Source data
....................

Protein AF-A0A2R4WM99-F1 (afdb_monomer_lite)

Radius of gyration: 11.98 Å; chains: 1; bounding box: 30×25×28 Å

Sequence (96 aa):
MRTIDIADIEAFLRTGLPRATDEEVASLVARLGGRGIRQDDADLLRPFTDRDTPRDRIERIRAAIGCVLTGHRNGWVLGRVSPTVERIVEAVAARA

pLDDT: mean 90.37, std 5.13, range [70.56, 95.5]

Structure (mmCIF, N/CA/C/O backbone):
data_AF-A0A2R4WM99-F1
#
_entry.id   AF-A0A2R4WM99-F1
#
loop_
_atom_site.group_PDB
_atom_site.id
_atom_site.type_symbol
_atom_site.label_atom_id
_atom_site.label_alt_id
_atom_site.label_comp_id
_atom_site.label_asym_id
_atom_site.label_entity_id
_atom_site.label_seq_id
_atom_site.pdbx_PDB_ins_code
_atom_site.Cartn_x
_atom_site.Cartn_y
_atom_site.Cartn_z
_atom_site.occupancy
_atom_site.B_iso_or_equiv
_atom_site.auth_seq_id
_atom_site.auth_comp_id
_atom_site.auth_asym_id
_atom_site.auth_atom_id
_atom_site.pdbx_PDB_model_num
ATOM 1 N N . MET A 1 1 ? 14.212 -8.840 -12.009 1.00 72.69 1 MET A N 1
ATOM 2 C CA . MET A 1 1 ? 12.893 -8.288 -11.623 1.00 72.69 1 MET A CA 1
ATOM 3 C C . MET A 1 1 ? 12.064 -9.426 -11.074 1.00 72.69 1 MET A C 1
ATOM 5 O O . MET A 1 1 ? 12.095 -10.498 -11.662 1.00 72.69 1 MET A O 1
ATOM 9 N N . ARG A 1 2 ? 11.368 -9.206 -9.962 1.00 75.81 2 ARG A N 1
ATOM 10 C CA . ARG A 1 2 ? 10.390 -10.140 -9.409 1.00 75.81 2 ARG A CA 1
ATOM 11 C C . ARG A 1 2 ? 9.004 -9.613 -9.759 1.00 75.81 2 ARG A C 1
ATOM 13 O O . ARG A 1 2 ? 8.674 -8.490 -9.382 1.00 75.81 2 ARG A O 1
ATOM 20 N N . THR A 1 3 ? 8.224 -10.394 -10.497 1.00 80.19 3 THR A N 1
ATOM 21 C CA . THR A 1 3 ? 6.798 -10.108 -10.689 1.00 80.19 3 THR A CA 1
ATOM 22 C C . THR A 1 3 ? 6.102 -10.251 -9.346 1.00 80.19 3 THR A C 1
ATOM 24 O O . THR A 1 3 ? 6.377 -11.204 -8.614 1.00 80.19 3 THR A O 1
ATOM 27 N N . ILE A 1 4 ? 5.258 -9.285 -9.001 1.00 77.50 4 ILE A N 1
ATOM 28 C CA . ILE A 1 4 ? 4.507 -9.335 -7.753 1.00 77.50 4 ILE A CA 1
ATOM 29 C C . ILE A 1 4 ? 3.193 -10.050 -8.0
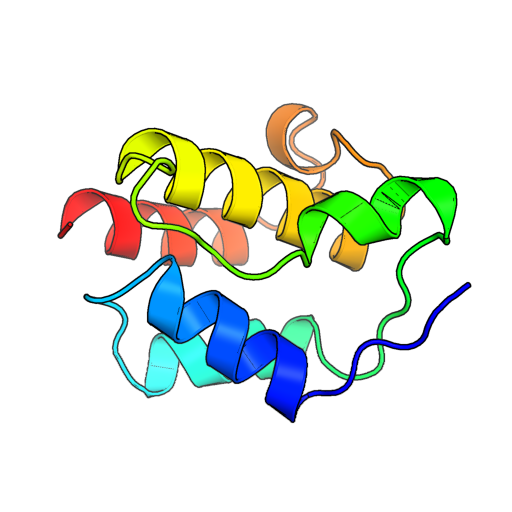25 1.00 77.50 4 ILE A C 1
ATOM 31 O O . ILE A 1 4 ? 2.467 -9.677 -8.951 1.00 77.50 4 ILE A O 1
ATOM 35 N N . ASP A 1 5 ? 2.907 -11.076 -7.227 1.00 80.81 5 ASP A N 1
ATOM 36 C CA . ASP A 1 5 ? 1.609 -11.729 -7.266 1.00 80.81 5 ASP A CA 1
ATOM 37 C C . ASP A 1 5 ? 0.532 -10.766 -6.746 1.00 80.81 5 ASP A C 1
ATOM 39 O O . ASP A 1 5 ? 0.733 -10.025 -5.780 1.00 80.81 5 ASP A O 1
ATOM 43 N N . ILE A 1 6 ? -0.620 -10.766 -7.407 1.00 79.62 6 ILE A N 1
ATOM 44 C CA . ILE A 1 6 ? -1.779 -9.969 -7.010 1.00 79.62 6 ILE A CA 1
ATOM 45 C C . ILE A 1 6 ? -2.242 -10.355 -5.595 1.00 79.62 6 ILE A C 1
ATOM 47 O O . ILE A 1 6 ? -2.593 -9.477 -4.810 1.00 79.62 6 ILE A O 1
ATOM 51 N N . ALA A 1 7 ? -2.186 -11.636 -5.231 1.00 84.00 7 ALA A N 1
ATOM 52 C CA . ALA A 1 7 ? -2.536 -12.092 -3.889 1.00 84.00 7 ALA A CA 1
ATOM 53 C C . ALA A 1 7 ? -1.545 -11.572 -2.832 1.00 84.00 7 ALA A C 1
ATOM 55 O O . ALA A 1 7 ? -1.959 -11.129 -1.758 1.00 84.00 7 ALA A O 1
ATOM 56 N N . ASP A 1 8 ? -0.247 -11.551 -3.157 1.00 86.38 8 ASP A N 1
ATOM 57 C CA . ASP A 1 8 ? 0.793 -11.022 -2.267 1.00 86.38 8 ASP A CA 1
ATOM 58 C C . ASP A 1 8 ? 0.596 -9.517 -2.021 1.00 86.38 8 ASP A C 1
ATOM 60 O O . ASP A 1 8 ? 0.716 -9.051 -0.883 1.00 86.38 8 ASP A O 1
ATOM 64 N N . ILE A 1 9 ? 0.263 -8.745 -3.068 1.00 89.25 9 ILE A N 1
ATOM 65 C CA . ILE A 1 9 ? 0.043 -7.298 -2.926 1.00 89.25 9 ILE A CA 1
ATOM 66 C C . ILE A 1 9 ? -1.224 -7.000 -2.121 1.00 89.25 9 ILE A C 1
ATOM 68 O O . ILE A 1 9 ? -1.223 -6.083 -1.302 1.00 89.25 9 ILE A O 1
ATOM 72 N N . GLU A 1 10 ? -2.289 -7.778 -2.304 1.00 92.44 10 GLU A N 1
ATOM 73 C CA . GLU A 1 10 ? -3.532 -7.610 -1.554 1.00 92.44 10 GLU A CA 1
ATOM 74 C C . GLU A 1 10 ? -3.322 -7.871 -0.058 1.00 92.44 10 GLU A C 1
ATOM 76 O O . GLU A 1 10 ? -3.685 -7.036 0.776 1.00 92.44 10 GLU A O 1
ATOM 81 N N . ALA A 1 11 ? -2.675 -8.989 0.291 1.00 91.38 11 ALA A N 1
ATOM 82 C CA . ALA A 1 11 ? -2.369 -9.334 1.677 1.00 91.38 11 ALA A CA 1
ATOM 83 C C . ALA A 1 11 ? -1.468 -8.279 2.339 1.00 91.38 11 ALA A C 1
ATOM 85 O O . ALA A 1 11 ? -1.697 -7.874 3.486 1.00 91.38 11 ALA A O 1
ATOM 86 N N . PHE A 1 12 ? -0.473 -7.782 1.601 1.00 92.38 12 PHE A N 1
ATOM 87 C CA . PHE A 1 12 ? 0.400 -6.702 2.046 1.00 92.38 12 PHE A CA 1
ATOM 88 C C . PHE A 1 12 ? -0.388 -5.419 2.340 1.00 92.38 12 PHE A C 1
ATOM 90 O O . PHE A 1 12 ? -0.259 -4.851 3.428 1.00 92.38 12 PHE A O 1
ATOM 97 N N . LEU A 1 13 ? -1.256 -4.992 1.419 1.00 93.69 13 LEU A N 1
ATOM 98 C CA . LEU A 1 13 ? -2.081 -3.795 1.586 1.00 93.69 13 LEU A CA 1
ATOM 99 C C . LEU A 1 13 ? -3.036 -3.921 2.771 1.00 93.69 13 LEU A C 1
ATOM 101 O O . LEU A 1 13 ? -3.062 -3.024 3.605 1.00 93.69 13 LEU A O 1
ATOM 105 N N . ARG A 1 14 ? -3.761 -5.036 2.907 1.00 93.75 14 ARG A N 1
ATOM 106 C CA . ARG A 1 14 ? -4.680 -5.252 4.039 1.00 93.75 14 ARG A CA 1
ATOM 107 C C . ARG A 1 14 ? -3.967 -5.240 5.388 1.00 93.75 14 ARG A C 1
ATOM 109 O O . ARG A 1 14 ? -4.509 -4.742 6.369 1.00 93.75 14 ARG A O 1
ATOM 116 N N . THR A 1 15 ? -2.735 -5.742 5.440 1.00 91.56 15 THR A N 1
ATOM 117 C CA . THR A 1 15 ? -1.959 -5.765 6.686 1.00 91.56 15 THR A CA 1
ATOM 118 C C . THR A 1 15 ? -1.425 -4.383 7.070 1.00 91.56 15 THR A C 1
ATOM 120 O O . THR A 1 15 ? -1.423 -4.025 8.252 1.00 91.56 15 THR A O 1
ATOM 123 N N . GLY A 1 16 ? -0.943 -3.600 6.099 1.00 90.69 16 GLY A N 1
ATOM 124 C CA . GLY A 1 16 ? -0.403 -2.265 6.373 1.00 90.69 16 GLY A CA 1
ATOM 125 C C . GLY A 1 16 ? -1.453 -1.149 6.381 1.00 90.69 16 GLY A C 1
ATOM 126 O O . GLY A 1 16 ? -1.203 -0.100 6.968 1.00 90.69 16 GLY A O 1
ATOM 127 N N . LEU A 1 17 ? -2.632 -1.383 5.797 1.00 92.50 17 LEU A N 1
ATOM 128 C CA . LEU A 1 17 ? -3.798 -0.497 5.796 1.00 92.50 17 LEU A CA 1
ATOM 129 C C . LEU A 1 17 ? -5.029 -1.227 6.373 1.00 92.50 17 LEU A C 1
ATOM 131 O O . LEU A 1 17 ? -5.992 -1.489 5.652 1.00 92.50 17 LEU A O 1
ATOM 135 N N . PRO A 1 18 ? -5.051 -1.532 7.683 1.00 90.31 18 PRO A N 1
ATOM 136 C CA . PRO A 1 18 ? -6.101 -2.356 8.295 1.00 90.31 18 PRO A CA 1
ATOM 137 C C . PRO A 1 18 ? -7.502 -1.720 8.277 1.00 90.31 18 PRO A C 1
ATOM 139 O O . PRO A 1 18 ? -8.487 -2.384 8.589 1.00 90.31 18 PRO A O 1
ATOM 142 N N . ARG A 1 19 ? -7.600 -0.424 7.956 1.00 92.62 19 ARG A N 1
ATOM 143 C CA . ARG A 1 19 ? -8.855 0.338 7.850 1.00 92.62 19 ARG A CA 1
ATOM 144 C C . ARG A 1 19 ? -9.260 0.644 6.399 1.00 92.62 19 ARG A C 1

....................

_Assignment:_
Would you copy, unchanged, the stretch of the records above that begins at the line containing "ATOM 66 C C" and ends at the line containing "ATOM 81 N N", and only that?

_Problem solution:_
ATOM 66 C C . ILE A 1 9 ? -1.224 -7.000 -2.121 1.00 89.25 9 ILE A C 1
ATOM 68 O O . ILE A 1 9 ? -1.223 -6.083 -1.302 1.00 89.25 9 ILE A O 1
ATOM 72 N N . GLU A 1 10 ? -2.289 -7.778 -2.304 1.00 92.44 10 GLU A N 1
ATOM 73 C CA . GLU A 1 10 ? -3.532 -7.610 -1.554 1.00 92.44 10 GLU A CA 1
ATOM 74 C C . GLU A 1 10 ? -3.322 -7.871 -0.058 1.00 92.44 10 GLU A C 1
ATOM 76 O O . GLU A 1 10 ? -3.685 -7.036 0.776 1.00 92.44 10 GLU A O 1
ATOM 81 N N . ALA A 1 11 ? -2.675 -8.989 0.291 1.00 91.38 11 ALA A N 1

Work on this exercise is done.